La revolución iraní de 1979 no fue simplemente un cambio de gobierno, fue la transformación de una nación cliente estadounidense en lo que los analistas militares ahora reconocen como el estado más preparado para guerra asimétrica en el planeta. Durante la guerra Irán Irak de 1980 a 1988, mientras todo el mundo apoyaba a Saddam Hussein, Irán aprendió una lección que ninguna otra nación moderna ha tenido que aprender, cómo luchar completamente solo contra enemigos respaldados por superpotencias.
Estados Unidos no solo abandonó a Irán durante esa guerra, activamente ayudó a Saddam Hussein a atacar territorio iraní con armas químicas. La misma administración que más tarde invadió Irak alegando armas de destrucción masiva, había proporcionado a Saddam imágenes satelitales para dirigir ataques químicos contra ciudades iraníes.
Francia vendió aviones Mirage a Saddam. La Unión Soviética proporcionó tanques y artillería. Gran Bretaña se quedó con el dinero iraní pagado por tanques chiftein y luego vendió esos mismos tanques a Irak. Los estados del Golfo financiaron la máquina de guerra de Saddam con 150,000 millones de dólares. Y durante esos 8 años de aislamiento total, Irán desarrolló algo que ninguna otra nación posee.

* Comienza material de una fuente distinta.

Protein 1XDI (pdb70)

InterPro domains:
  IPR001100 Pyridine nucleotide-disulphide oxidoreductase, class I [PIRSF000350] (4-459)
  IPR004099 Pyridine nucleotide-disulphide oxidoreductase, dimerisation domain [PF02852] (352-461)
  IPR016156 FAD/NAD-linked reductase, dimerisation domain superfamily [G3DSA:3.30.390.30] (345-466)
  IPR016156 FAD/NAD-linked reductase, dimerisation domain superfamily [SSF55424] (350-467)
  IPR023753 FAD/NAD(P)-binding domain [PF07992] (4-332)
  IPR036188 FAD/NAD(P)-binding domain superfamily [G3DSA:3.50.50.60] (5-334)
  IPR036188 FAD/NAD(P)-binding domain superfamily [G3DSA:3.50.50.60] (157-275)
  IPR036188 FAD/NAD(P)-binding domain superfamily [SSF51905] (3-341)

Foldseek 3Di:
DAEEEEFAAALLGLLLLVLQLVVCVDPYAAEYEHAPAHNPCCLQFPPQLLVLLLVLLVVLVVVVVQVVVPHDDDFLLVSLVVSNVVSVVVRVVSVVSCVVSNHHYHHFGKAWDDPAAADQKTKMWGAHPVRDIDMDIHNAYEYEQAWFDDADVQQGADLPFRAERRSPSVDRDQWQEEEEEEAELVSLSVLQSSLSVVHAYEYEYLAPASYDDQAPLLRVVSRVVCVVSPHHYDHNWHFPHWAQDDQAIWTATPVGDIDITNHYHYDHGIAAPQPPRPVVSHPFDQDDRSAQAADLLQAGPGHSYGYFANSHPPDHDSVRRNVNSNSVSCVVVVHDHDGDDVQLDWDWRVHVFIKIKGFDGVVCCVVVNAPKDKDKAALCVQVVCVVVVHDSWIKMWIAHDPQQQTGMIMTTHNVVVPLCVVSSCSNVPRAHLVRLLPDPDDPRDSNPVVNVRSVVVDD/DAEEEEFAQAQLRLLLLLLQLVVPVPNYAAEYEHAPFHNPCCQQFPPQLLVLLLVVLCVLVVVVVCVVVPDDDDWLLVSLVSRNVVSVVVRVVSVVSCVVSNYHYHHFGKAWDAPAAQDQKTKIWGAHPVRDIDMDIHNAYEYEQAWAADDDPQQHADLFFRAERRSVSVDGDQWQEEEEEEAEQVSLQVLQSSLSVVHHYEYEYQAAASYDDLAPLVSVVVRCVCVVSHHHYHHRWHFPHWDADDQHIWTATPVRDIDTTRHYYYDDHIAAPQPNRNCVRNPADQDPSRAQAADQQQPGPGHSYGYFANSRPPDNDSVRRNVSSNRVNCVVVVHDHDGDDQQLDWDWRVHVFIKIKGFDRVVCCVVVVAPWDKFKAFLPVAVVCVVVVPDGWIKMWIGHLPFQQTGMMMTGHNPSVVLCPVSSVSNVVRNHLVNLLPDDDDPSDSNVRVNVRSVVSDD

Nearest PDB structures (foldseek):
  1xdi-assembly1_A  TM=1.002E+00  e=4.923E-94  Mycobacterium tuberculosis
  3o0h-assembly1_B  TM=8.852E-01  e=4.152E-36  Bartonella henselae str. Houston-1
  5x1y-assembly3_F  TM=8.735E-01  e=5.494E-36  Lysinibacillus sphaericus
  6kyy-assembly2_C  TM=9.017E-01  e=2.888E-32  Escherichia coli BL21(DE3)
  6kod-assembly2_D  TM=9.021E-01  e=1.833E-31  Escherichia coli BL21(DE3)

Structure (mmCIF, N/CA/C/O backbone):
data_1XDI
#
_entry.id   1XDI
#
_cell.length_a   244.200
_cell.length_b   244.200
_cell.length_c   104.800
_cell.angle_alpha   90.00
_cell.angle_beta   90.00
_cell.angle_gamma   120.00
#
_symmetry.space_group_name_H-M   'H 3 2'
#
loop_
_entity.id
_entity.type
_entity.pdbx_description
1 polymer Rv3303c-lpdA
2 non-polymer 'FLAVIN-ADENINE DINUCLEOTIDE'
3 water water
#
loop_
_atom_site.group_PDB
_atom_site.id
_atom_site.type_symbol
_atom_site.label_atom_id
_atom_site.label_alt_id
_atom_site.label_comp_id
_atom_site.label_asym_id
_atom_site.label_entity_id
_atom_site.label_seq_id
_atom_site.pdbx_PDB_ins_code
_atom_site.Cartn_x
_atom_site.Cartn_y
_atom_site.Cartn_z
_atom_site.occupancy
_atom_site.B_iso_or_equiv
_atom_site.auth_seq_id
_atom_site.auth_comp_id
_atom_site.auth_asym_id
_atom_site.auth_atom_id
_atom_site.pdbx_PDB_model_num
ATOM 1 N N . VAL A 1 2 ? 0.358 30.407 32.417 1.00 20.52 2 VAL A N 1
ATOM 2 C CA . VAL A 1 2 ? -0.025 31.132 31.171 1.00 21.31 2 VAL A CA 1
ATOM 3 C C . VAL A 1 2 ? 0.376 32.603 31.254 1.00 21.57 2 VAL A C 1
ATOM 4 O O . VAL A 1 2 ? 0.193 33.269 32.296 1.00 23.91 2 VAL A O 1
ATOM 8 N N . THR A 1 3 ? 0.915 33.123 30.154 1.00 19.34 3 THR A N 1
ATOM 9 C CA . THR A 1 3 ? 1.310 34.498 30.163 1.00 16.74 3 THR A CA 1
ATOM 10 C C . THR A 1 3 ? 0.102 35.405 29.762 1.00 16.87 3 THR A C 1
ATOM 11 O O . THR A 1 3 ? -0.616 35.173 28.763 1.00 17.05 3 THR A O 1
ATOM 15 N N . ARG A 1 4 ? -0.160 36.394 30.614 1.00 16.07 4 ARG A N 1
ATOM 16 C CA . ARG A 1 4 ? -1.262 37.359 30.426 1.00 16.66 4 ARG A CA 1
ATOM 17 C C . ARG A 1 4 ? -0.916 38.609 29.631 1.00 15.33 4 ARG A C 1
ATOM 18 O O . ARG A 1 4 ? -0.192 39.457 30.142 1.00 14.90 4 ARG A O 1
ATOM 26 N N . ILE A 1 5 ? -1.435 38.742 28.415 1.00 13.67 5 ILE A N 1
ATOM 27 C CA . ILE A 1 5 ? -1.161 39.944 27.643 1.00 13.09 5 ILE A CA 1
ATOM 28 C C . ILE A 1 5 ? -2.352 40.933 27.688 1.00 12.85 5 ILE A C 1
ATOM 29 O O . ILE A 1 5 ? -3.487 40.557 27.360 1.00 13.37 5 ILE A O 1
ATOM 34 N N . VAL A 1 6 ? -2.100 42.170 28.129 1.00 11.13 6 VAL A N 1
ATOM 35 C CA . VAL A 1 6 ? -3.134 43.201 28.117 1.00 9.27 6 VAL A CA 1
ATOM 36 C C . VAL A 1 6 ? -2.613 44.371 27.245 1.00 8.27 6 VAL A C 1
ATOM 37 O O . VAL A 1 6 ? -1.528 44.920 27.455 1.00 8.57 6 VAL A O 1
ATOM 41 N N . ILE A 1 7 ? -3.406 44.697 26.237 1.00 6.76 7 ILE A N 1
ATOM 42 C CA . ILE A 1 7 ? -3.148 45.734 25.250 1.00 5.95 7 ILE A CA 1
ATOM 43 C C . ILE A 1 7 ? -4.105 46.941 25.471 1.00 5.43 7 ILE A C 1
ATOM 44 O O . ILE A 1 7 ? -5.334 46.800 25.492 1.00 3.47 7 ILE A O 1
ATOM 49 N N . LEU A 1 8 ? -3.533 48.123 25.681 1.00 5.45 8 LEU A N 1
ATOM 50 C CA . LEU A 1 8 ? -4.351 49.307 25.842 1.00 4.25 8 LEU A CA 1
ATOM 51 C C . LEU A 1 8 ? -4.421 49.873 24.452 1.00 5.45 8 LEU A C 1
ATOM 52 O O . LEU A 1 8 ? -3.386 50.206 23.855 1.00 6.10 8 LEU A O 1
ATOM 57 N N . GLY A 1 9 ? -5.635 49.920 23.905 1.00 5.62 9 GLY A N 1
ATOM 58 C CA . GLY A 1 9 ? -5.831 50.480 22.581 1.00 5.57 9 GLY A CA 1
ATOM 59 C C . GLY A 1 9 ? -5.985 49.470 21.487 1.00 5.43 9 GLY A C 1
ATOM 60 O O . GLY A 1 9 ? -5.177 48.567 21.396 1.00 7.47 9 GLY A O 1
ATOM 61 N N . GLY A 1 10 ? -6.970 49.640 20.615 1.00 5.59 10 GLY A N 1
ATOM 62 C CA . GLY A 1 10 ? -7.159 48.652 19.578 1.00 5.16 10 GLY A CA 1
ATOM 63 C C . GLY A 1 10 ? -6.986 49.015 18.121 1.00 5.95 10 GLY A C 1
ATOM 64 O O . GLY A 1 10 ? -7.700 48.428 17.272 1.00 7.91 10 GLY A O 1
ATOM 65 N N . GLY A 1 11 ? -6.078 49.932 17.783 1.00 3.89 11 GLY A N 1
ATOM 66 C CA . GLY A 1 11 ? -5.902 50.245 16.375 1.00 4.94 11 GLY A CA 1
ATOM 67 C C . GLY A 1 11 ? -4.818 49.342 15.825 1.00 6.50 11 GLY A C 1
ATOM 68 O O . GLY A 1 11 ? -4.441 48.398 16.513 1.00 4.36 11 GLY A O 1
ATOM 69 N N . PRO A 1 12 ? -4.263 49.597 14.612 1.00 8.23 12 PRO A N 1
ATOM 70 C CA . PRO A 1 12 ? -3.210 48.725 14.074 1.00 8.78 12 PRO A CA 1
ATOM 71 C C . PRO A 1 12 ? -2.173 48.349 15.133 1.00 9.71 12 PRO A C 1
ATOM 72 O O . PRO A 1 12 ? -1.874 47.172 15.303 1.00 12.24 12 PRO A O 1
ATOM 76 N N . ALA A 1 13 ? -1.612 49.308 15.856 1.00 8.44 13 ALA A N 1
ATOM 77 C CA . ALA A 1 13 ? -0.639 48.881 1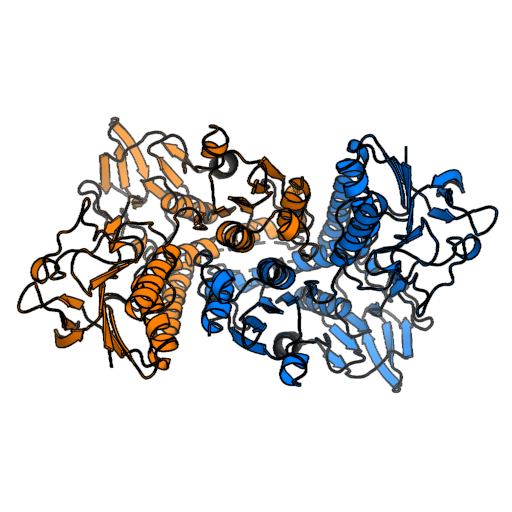6.851 1.00 7.77 13 ALA A CA 1
ATOM 78 C C . ALA A 1 13 ? -1.202 47.726 17.707 1.00 6.66 13 ALA A C 1
ATOM 79 O O . ALA A 1 13 ? -0.673 46.615 17.701 1.00 6.68 13 ALA A O 1
ATOM 81 N N . GLY A 1 14 ? -2.324 47.963 18.374 1.00 6.31 14 GLY A N 1
ATOM 82 C CA . GLY A 1 14 ? -2.851 46.967 19.276 1.00 5.18 14 GLY A CA 1
ATOM 83 C C . GLY A 1 14 ? -3.482 45.719 18.722 1.00 5.74 14 GLY A C 1
ATOM 84 O O . GLY A 1 14 ? -3.156 44.577 19.109 1.00 4.15 14 GLY A O 1
ATOM 85 N N . TYR A 1 15 ? -4.406 45.917 17.799 1.00 6.62 15 TYR A N 1
ATOM 86 C CA . TYR A 1 15 ? -5.119 44.772 17.301 1.00 7.38 15 TYR A CA 1
ATOM 87 C C . TYR A 1 15 ? -4.285 43.894 16.496 1.00 7.88 15 TYR A C 1
ATOM 88 O O . TYR A 1 15 ? -4.672 42.781 16.214 1.00 12.23 15 TYR A O 1
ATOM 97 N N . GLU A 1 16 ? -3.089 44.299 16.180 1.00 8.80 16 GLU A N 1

La capacidad de producir arsenales militares sofisticados con presupuestos mínimos y tecnología adaptada. Pero aquí está lo que los planificadores militares estadounidenses no han comprendido completamente. Irán no construyó su arsenal de misiles como herramienta ofensiva, lo construyó como sustituto de una fuerza aérea que nunca pudo comprar.
Mientras Estados Unidos gasta 85 millones de dólares en un solo casa F35, Irán produce drones que cuestan $50,000 y pueden inutilizar refinerías petroleras valoradas en miles de millones, mientras las armadas occidentales dependen de portaaviones vulnerables que cuestan 13,000 millones de dólares cada uno.
Irán ha desarrollado misiles hipersónicos que pueden convertir esos portaaviones en arrecifes artificiales. El 27 de septiembre de 2019, el mundo vio una demostración de esta capacidad cuando drones baratos, posiblemente yemeníes, pero diseñados con tecnología iraní, atravesaron los sistemas de defensa aérea más avanzados de Arabia Saudí y destruyeron la mitad de la producción petrolera del reino en una sola mañana.
Aramco, la empresa más valiosa del mundo, quedó paralizada durante semanas. Los precios del petróleo se dispararon y Arabia Saudí, que había estado presionando por guerra contra Irán, súbitamente descubrió la religión de la diplomacia. Pero lo que realmente debería alarmar a los planificadores estadounidenses es lo que ese ataque reveló sobre la vulnerabilidad de toda la infraestructura que Estados Unidos ha construido en el Golfo Pérsico durante las últimas cuatro décadas.
Y aquí es donde llegamos al punto más aterrador de toda esta crisis. Estados Unidos ha convertido el Golfo Pérsico en una trampa estratégica para sí mismo. Después del colapso de la Unión Soviética, Estados Unidos llenó la región con bases militares, instalaciones navales y activos económicos valorados en trillones de dólares.
Dubai se convirtió en el segundo Telviv. Qatar alberga la base aérea estadounidense más grande fuera de territorio estadounidense. Bahrain es sede de la quinta flota. Todo esto existe dentro del alcance de misiles iraníes que pueden alcanzar cualquier punto del Golfo con precisión de 5 m. Emiratos Árabes Unidos, que en 1978 era literalmente camellos y tiendas en el desierto, ahora alberga activos occidentales valorados en cientos de miles de millones de dólares.